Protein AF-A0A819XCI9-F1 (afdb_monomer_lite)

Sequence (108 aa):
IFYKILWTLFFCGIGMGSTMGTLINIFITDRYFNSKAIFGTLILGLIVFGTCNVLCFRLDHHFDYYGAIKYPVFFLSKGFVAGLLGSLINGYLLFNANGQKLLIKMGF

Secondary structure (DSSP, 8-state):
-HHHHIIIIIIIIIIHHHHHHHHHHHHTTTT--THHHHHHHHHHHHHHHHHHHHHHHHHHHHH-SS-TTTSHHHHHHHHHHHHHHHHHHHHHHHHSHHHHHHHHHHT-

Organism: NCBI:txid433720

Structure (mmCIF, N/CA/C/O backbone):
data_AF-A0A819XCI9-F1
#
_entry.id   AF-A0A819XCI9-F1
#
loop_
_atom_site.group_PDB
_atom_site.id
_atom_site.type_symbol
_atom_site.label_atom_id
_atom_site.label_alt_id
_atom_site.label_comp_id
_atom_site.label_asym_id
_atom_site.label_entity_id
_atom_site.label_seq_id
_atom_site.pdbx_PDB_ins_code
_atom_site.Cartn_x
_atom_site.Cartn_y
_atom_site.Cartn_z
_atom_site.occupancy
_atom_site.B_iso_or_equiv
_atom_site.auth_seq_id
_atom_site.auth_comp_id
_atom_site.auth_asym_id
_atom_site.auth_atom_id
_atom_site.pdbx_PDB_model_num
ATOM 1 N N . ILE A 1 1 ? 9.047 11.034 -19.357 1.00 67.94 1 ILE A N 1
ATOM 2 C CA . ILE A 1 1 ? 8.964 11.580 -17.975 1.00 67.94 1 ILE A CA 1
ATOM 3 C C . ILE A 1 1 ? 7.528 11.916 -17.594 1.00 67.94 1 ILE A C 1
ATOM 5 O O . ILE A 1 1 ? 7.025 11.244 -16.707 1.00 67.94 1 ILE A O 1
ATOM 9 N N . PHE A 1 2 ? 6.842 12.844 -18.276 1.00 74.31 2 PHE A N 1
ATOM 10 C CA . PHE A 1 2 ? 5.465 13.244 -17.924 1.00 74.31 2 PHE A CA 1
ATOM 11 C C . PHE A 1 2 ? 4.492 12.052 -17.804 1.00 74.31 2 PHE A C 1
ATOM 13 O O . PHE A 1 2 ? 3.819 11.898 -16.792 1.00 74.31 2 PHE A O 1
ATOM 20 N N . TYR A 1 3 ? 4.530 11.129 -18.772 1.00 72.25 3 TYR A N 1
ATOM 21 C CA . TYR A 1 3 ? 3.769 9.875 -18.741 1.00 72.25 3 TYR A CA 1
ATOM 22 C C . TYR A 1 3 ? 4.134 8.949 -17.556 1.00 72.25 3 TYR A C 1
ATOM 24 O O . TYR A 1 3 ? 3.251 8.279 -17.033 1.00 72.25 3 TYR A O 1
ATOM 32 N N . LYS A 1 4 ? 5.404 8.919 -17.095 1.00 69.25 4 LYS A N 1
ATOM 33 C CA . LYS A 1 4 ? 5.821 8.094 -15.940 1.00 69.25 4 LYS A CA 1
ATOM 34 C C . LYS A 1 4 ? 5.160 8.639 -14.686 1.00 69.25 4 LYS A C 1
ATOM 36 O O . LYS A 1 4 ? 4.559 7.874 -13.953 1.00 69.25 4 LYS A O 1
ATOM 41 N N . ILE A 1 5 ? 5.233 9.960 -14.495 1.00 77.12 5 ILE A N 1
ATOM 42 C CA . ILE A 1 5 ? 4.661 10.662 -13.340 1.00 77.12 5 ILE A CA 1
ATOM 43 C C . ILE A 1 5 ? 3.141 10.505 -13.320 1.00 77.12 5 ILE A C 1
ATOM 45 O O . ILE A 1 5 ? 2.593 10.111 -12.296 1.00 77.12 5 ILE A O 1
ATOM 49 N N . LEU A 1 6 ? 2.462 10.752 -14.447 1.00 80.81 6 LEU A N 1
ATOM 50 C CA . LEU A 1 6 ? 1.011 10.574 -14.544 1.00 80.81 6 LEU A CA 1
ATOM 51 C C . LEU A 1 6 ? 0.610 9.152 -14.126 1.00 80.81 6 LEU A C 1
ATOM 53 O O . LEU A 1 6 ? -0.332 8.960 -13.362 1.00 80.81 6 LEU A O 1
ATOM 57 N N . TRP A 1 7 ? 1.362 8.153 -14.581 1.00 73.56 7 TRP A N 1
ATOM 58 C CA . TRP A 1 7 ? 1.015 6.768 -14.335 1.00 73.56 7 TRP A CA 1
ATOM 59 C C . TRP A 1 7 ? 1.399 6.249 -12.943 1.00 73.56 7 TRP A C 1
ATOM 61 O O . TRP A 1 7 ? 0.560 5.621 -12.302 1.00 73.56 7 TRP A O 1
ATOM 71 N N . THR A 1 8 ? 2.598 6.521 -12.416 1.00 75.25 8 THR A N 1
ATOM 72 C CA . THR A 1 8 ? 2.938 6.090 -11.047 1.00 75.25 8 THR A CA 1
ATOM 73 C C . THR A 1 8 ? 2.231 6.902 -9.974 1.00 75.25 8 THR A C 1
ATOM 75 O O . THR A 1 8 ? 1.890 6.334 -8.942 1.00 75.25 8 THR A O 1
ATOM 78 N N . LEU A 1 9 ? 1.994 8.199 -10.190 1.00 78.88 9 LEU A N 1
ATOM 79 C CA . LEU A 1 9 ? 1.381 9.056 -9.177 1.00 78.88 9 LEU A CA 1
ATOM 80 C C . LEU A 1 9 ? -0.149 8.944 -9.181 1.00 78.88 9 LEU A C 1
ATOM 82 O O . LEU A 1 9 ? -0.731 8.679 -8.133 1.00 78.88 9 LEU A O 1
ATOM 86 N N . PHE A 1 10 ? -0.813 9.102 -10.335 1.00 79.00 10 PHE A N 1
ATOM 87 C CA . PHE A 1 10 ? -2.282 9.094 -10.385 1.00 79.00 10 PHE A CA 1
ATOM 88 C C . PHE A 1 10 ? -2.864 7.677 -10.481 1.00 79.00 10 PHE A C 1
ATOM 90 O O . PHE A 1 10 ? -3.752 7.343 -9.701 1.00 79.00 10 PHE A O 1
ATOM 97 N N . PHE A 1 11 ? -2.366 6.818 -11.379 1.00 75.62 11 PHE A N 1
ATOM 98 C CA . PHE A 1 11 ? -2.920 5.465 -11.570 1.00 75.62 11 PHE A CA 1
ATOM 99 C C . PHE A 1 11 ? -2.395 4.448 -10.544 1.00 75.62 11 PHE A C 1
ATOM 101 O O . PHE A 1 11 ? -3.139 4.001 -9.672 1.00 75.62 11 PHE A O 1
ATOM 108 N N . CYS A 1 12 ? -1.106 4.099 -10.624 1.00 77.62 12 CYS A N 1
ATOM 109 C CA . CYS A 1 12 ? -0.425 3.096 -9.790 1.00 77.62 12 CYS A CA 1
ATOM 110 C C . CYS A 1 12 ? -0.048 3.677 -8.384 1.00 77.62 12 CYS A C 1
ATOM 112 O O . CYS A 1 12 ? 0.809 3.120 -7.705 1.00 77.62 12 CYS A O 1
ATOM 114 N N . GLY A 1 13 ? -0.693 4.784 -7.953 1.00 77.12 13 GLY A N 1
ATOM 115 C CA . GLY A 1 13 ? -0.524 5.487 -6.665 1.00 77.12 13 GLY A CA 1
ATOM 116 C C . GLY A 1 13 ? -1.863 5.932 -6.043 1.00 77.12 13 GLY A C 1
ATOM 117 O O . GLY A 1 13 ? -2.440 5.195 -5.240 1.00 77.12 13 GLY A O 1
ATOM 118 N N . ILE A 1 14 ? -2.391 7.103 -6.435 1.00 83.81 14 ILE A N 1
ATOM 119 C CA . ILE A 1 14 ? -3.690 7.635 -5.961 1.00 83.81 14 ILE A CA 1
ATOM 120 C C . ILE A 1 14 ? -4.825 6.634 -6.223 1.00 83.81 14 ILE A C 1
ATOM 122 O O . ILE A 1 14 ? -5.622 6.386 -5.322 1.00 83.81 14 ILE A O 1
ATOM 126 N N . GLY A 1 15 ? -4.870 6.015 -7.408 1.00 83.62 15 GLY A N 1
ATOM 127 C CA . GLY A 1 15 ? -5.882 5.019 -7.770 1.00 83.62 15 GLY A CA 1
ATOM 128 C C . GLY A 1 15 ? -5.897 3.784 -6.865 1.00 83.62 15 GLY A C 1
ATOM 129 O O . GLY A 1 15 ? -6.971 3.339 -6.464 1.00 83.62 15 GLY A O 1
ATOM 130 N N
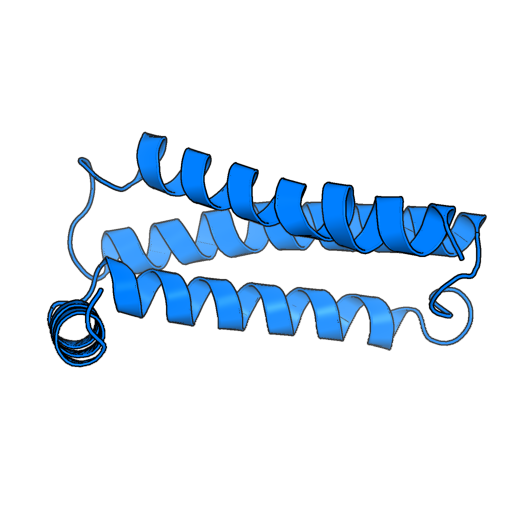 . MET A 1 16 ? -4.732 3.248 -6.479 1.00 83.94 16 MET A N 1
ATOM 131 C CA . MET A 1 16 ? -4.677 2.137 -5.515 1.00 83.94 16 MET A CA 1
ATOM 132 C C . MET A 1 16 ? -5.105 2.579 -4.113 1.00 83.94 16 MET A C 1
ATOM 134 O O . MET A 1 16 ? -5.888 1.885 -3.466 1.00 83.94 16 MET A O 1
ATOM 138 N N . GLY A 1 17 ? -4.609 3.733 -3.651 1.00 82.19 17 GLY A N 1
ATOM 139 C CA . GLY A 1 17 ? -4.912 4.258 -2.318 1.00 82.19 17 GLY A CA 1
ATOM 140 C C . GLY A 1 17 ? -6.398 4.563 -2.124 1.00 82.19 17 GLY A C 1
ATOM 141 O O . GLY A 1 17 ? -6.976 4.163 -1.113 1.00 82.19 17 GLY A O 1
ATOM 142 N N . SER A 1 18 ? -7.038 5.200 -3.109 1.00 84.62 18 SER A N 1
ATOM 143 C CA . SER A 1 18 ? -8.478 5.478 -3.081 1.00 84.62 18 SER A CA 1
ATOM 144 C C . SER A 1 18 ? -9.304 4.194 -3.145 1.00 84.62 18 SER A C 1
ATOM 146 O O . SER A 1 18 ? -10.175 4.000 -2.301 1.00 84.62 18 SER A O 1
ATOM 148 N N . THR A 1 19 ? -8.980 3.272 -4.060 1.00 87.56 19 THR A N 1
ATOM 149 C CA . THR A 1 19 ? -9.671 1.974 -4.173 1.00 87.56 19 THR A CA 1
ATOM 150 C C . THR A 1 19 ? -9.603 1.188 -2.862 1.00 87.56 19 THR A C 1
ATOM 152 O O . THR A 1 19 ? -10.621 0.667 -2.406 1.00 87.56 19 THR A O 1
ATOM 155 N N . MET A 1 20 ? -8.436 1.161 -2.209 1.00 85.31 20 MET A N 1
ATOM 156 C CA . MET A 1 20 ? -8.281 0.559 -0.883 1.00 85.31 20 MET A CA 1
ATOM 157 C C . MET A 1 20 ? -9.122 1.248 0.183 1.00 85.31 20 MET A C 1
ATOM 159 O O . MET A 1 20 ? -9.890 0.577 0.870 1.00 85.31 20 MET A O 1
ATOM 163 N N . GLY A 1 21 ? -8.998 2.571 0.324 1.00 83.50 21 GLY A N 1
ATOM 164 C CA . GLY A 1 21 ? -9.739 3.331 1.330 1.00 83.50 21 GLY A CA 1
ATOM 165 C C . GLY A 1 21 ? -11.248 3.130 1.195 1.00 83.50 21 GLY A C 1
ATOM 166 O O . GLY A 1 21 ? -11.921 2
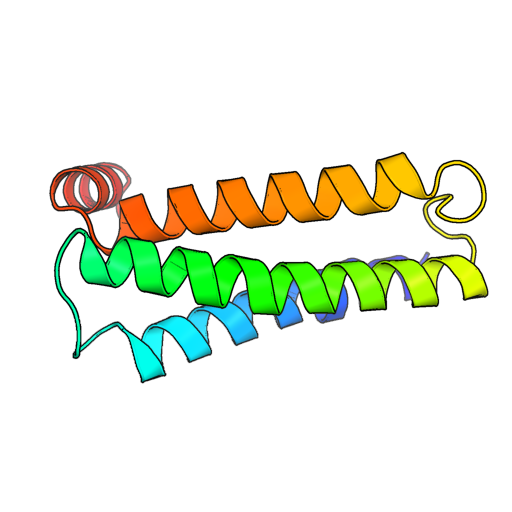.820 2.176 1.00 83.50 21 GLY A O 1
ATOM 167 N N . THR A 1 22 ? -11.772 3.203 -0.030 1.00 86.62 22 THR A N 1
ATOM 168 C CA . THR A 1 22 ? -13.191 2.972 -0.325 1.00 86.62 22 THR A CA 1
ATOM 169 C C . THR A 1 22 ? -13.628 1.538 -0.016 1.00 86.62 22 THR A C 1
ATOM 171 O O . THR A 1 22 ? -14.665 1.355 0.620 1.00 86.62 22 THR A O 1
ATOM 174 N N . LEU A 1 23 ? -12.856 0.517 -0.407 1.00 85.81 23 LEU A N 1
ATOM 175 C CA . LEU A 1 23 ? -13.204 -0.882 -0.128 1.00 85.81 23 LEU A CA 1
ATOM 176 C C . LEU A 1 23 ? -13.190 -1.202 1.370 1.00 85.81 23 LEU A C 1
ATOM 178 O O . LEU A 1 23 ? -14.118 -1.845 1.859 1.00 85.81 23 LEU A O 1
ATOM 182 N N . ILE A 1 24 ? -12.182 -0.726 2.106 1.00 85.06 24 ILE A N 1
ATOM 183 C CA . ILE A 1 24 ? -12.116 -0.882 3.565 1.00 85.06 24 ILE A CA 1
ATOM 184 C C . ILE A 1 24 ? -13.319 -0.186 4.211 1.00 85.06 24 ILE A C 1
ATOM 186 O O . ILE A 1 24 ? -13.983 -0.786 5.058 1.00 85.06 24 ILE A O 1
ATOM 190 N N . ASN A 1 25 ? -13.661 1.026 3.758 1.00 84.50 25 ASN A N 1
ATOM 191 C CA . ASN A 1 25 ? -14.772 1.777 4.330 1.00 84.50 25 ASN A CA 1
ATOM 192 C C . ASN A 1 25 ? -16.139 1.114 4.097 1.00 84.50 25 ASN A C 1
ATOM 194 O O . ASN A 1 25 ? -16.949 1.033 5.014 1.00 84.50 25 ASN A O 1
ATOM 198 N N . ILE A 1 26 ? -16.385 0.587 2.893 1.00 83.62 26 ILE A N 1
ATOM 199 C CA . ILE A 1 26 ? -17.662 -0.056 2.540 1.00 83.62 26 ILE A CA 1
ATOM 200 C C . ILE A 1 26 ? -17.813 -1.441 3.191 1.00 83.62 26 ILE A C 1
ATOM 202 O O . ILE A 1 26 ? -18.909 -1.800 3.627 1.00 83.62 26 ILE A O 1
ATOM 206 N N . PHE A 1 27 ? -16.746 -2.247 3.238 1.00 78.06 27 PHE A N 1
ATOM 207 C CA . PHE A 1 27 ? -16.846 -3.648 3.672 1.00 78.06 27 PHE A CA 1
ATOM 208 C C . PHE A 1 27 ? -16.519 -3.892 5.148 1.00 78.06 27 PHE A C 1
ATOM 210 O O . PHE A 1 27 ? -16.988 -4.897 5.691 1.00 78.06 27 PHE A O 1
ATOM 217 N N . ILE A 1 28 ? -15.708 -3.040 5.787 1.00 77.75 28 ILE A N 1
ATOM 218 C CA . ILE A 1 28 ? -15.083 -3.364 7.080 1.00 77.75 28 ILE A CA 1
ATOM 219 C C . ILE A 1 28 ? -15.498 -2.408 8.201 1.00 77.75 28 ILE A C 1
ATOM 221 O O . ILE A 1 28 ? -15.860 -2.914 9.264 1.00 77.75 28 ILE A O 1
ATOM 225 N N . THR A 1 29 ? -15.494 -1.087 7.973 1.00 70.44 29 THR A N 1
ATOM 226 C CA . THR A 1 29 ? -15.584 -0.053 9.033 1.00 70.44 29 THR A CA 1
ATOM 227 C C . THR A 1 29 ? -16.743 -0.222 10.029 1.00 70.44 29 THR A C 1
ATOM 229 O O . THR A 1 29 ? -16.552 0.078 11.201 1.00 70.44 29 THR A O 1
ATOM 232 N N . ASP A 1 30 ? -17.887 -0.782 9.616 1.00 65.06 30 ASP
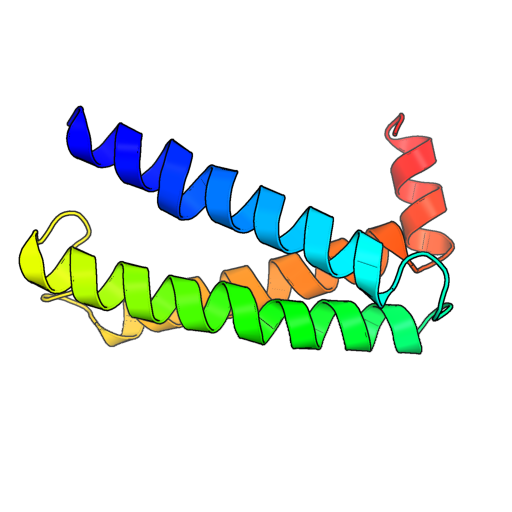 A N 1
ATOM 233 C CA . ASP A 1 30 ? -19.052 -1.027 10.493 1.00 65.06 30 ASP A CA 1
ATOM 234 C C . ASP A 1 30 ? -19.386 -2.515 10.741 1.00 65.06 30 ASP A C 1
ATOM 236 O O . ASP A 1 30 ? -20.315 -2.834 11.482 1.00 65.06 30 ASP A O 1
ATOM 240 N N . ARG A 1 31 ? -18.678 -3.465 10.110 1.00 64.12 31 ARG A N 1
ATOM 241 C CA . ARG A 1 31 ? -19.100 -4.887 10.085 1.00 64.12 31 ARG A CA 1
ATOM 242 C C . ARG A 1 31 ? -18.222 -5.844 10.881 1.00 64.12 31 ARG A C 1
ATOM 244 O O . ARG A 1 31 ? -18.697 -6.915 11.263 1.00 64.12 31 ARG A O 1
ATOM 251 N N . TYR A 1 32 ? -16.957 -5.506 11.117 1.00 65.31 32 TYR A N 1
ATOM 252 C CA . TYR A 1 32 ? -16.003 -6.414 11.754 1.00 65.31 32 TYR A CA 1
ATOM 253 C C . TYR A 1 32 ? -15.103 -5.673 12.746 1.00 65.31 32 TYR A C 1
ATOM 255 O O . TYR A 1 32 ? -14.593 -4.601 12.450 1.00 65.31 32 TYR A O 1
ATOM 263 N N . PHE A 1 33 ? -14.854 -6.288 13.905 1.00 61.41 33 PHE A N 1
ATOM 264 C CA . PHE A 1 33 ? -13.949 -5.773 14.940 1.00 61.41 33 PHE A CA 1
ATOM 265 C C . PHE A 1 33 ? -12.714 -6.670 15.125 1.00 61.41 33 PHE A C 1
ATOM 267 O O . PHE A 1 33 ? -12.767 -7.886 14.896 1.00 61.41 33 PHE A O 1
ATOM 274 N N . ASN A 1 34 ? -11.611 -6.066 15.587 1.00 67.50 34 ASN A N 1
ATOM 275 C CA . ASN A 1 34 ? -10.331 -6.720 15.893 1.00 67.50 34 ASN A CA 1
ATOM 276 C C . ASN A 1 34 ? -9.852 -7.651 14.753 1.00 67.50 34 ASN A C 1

▸ **WHAT IS BEING ASKED**
Reproduce, exactly as they stand in the data above, the lines from the one that holds "ATOM 108 N N" to the one that holds "ATOM 118 N N", inclusive.

▸ **RESPONSE FOR THIS EXERCISE**
ATOM 108 N N . CYS A 1 12 ? -1.106 4.099 -10.624 1.00 77.62 12 CYS A N 1
ATOM 109 C CA . CYS A 1 12 ? -0.425 3.096 -9.790 1.00 77.62 12 CYS A CA 1
ATOM 110 C C . CYS A 1 12 ? -0.048 3.677 -8.384 1.00 77.62 12 CYS A C 1
ATOM 112 O O . CYS A 1 12 ? 0.809 3.120 -7.705 1.00 77.62 12 CYS A O 1
ATOM 114 N N . GLY A 1 13 ? -0.693 4.784 -7.953 1.00 77.12 13 GLY A N 1
ATOM 115 C CA . GLY A 1 13 ? -0.524 5.487 -6.665 1.00 77.12 13 GLY A CA 1
ATOM 116 C C . GLY A 1 13 ? -1.863 5.932 -6.043 1.00 77.12 13 GLY A C 1
ATOM 117 O O . GLY A 1 13 ? -2.440 5.195 -5.240 1.00 77.12 13 GLY A O 1
ATOM 118 N N . ILE A 1 14 ? -2.391 7.103 -6.435 1.00 83.81 14 ILE A N 1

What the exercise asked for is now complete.